Organisation juridictionnelle & Droit de la famille
Cass., Civ. 1ère, 15 juin 2022, n°21-17.654
Contexte sur le fond et les procédures antérieures
Un homme est décédé à l'âge de 23 ans des suites d'un cancer après avoir procédé au dépôt de ses gamètes auprès du centre d'étude et de conservation des oeufs et du sperme humain. Cet établissement relève de l'Assistance publique - Hôpitaux de Paris (l'AP-HP).
La mère du défunt a demandé au juge des référés du tribunal administratif d'imposer à l'AP-HP d'exporter les gamètes vers un établissement de santé en Israël. Le 2 novembre 2018, le juge a refusé ; idem pour le juge des référés du Conseil d'état, le 4 décembre 2018.

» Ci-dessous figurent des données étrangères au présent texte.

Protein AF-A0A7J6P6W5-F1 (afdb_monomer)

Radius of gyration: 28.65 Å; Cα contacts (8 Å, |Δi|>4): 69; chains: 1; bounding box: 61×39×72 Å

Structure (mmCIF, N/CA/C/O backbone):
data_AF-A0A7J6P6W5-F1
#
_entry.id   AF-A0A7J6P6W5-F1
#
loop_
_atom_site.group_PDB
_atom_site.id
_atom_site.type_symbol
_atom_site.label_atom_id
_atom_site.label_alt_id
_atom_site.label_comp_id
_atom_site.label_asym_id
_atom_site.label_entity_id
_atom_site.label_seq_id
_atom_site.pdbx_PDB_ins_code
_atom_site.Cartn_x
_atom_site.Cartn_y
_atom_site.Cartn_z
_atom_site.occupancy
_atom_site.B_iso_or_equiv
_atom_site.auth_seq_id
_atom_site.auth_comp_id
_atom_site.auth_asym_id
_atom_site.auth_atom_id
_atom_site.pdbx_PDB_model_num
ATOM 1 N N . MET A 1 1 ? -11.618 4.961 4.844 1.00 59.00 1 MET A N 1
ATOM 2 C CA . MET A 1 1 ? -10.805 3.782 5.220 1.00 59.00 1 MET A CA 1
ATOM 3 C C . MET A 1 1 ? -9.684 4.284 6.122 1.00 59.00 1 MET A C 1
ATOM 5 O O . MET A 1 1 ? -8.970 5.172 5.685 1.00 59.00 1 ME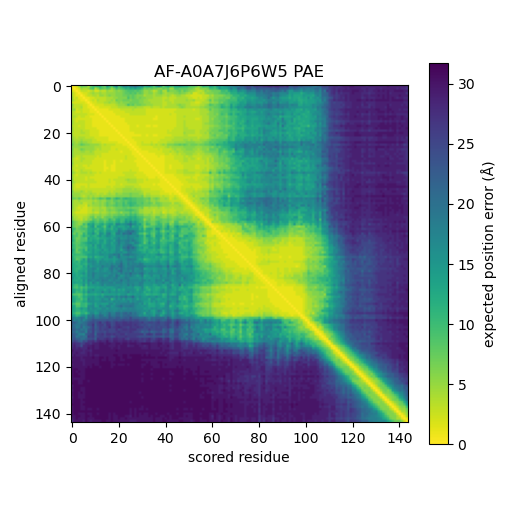T A O 1
ATOM 9 N N . CYS A 1 2 ? -9.570 3.805 7.368 1.00 77.62 2 CYS A N 1
ATOM 10 C CA . CYS A 1 2 ? -8.656 4.379 8.378 1.00 77.62 2 CYS A CA 1
ATOM 11 C C . CYS A 1 2 ? -7.176 3.990 8.190 1.00 77.62 2 CYS A C 1
ATOM 13 O O . CYS A 1 2 ? -6.305 4.626 8.776 1.00 77.62 2 CYS A O 1
ATOM 15 N N . PHE A 1 3 ? -6.917 2.966 7.368 1.00 81.56 3 PHE A N 1
ATOM 16 C CA . PHE A 1 3 ? -5.600 2.374 7.104 1.00 81.56 3 PHE A CA 1
ATOM 17 C C . PHE A 1 3 ? -5.223 2.451 5.618 1.00 81.56 3 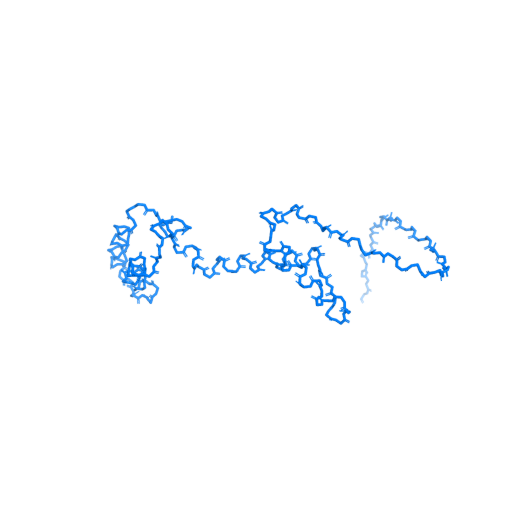PHE A C 1
ATOM 19 O O . PHE A 1 3 ? -4.737 1.475 5.053 1.00 81.56 3 PHE A O 1
ATOM 26 N N . GLY A 1 4 ? -5.536 3.573 4.961 1.00 81.69 4 GLY A N 1
ATOM 27 C CA . GLY A 1 4 ? -5.169 3.807 3.561 1.00 81.69 4 GLY A CA 1
ATOM 28 C C . GLY A 1 4 ? -3.664 4.049 3.401 1.00 81.69 4 GLY A C 1
ATOM 29 O O . GLY A 1 4 ? -2.857 3.483 4.129 1.00 81.69 4 GLY A O 1
ATOM 30 N N . LEU A 1 5 ? -3.272 4.913 2.463 1.00 81.31 5 LEU A N 1
ATOM 31 C CA . LEU A 1 5 ? -1.872 5.353 2.363 1.00 81.31 5 LEU A CA 1
ATOM 32 C C . LEU A 1 5 ? -1.419 6.076 3.635 1.00 81.31 5 LEU A C 1
ATOM 34 O O . LEU A 1 5 ? -0.307 5.861 4.102 1.00 81.31 5 LEU A O 1
ATOM 38 N N . THR A 1 6 ? -2.313 6.883 4.208 1.00 86.12 6 THR A N 1
ATOM 39 C CA . THR A 1 6 ? -2.097 7.568 5.477 1.00 86.12 6 THR A CA 1
ATOM 40 C C . THR A 1 6 ? -3.038 7.058 6.558 1.00 86.12 6 THR A C 1
ATOM 42 O O . THR A 1 6 ? -4.184 6.656 6.297 1.00 86.12 6 THR A O 1
ATOM 45 N N . ARG A 1 7 ? -2.539 7.074 7.791 1.00 86.94 7 ARG A N 1
ATOM 46 C CA . ARG A 1 7 ? -3.279 6.714 8.997 1.00 86.94 7 ARG A CA 1
ATOM 47 C C . ARG A 1 7 ? -4.168 7.880 9.422 1.00 86.94 7 ARG A C 1
ATOM 49 O O . ARG A 1 7 ? -3.700 8.996 9.617 1.00 86.94 7 ARG A O 1
ATOM 56 N N . GLN A 1 8 ? -5.470 7.638 9.566 1.00 87.75 8 GLN A N 1
ATOM 57 C CA . GLN A 1 8 ? -6.383 8.680 10.050 1.00 87.75 8 GLN A CA 1
ATOM 58 C C . GLN A 1 8 ? -6.330 8.803 11.577 1.00 87.75 8 GLN A C 1
ATOM 60 O O . GLN A 1 8 ? -6.184 7.807 12.287 1.00 87.75 8 GLN A O 1
ATOM 65 N N . ALA A 1 9 ? -6.508 10.019 12.097 1.00 87.31 9 ALA A N 1
ATOM 66 C CA . ALA A 1 9 ? -6.673 10.239 13.532 1.00 87.31 9 ALA A CA 1
ATOM 67 C C . ALA A 1 9 ? -7.856 9.413 14.083 1.00 87.31 9 ALA A C 1
ATOM 69 O O . ALA A 1 9 ? -8.873 9.247 13.411 1.00 87.31 9 ALA A O 1
ATOM 70 N N . GLY A 1 10 ? -7.719 8.873 15.300 1.00 88.94 10 GLY A N 1
ATOM 71 C CA . GLY A 1 10 ? -8.759 8.035 15.920 1.00 88.94 10 GLY A CA 1
ATOM 72 C C . GLY A 1 10 ? -8.883 6.615 15.341 1.00 88.94 10 GLY A C 1
ATOM 73 O O . GLY A 1 10 ? -9.878 5.925 15.573 1.00 88.94 10 GLY A O 1
ATOM 74 N N . TRP A 1 11 ? -7.884 6.134 14.592 1.00 89.88 11 TRP A N 1
ATOM 75 C CA . TRP A 1 11 ? -7.883 4.772 14.036 1.00 89.88 11 TRP A CA 1
ATOM 76 C C . TRP A 1 11 ? -7.985 3.673 15.109 1.00 89.88 11 TRP A C 1
ATOM 78 O O . TRP A 1 11 ? -8.605 2.639 14.867 1.00 89.88 11 TRP A O 1
ATOM 88 N N . ARG A 1 12 ? -7.433 3.904 16.308 1.00 90.00 12 ARG A N 1
ATOM 89 C CA . ARG A 1 12 ? -7.526 2.980 17.455 1.00 90.00 12 ARG A CA 1
ATOM 90 C C . ARG A 1 12 ? -8.965 2.787 17.901 1.00 90.00 12 ARG A C 1
ATOM 92 O O . ARG A 1 12 ? -9.446 1.659 17.980 1.00 90.00 12 ARG A O 1
ATOM 99 N N . ASP A 1 13 ? -9.664 3.896 18.113 1.00 93.00 13 ASP A N 1
ATOM 100 C CA . ASP A 1 13 ? -11.069 3.893 18.516 1.00 93.00 13 ASP A CA 1
ATOM 101 C C . ASP A 1 13 ? -11.931 3.230 17.440 1.00 93.00 13 ASP A C 1
ATOM 103 O O . ASP A 1 13 ? -12.868 2.497 17.747 1.00 93.00 13 ASP A O 1
ATOM 107 N N . SER A 1 14 ? -11.551 3.398 16.171 1.00 93.06 14 SER A N 1
ATOM 108 C CA . SER A 1 14 ? -12.201 2.728 15.045 1.00 93.06 14 SER A CA 1
ATOM 109 C C . SER A 1 14 ? -12.021 1.202 15.080 1.00 93.06 14 SER A C 1
ATOM 111 O O . SER A 1 14 ? -12.983 0.481 14.812 1.00 93.06 14 SER A O 1
ATOM 113 N N . ILE A 1 15 ? -10.843 0.681 15.459 1.00 93.69 15 ILE A N 1
ATOM 114 C CA . ILE A 1 15 ? -10.632 -0.768 15.666 1.00 93.69 15 ILE A CA 1
ATOM 115 C C . ILE A 1 15 ? -11.473 -1.277 16.841 1.00 93.69 15 ILE A C 1
ATOM 117 O O . ILE A 1 15 ? -12.105 -2.330 16.734 1.00 93.69 15 ILE A O 1
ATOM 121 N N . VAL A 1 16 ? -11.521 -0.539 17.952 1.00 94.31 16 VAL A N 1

Le 12 novembre 2019, la Cour européenne des droits de l'homme a déclaré irrecevable la requête de la mère, invoquant une violation de l'article 8 de la Convention. La Cour affirme que le droit à devenir parent n'est pas un droit transférable à l'ascendant ou au descendant du défunt. Il n'existe pas non plus de droit à une descendance pour des grands parents.
Contexte sur la procédure en question
Le 22 janvier 2020, la mère invoque l'existence d'une voie de fait et demande à la juridiction judiciaire d'enjoindre l'AP-HP à lui restituer les gamètes de son fils.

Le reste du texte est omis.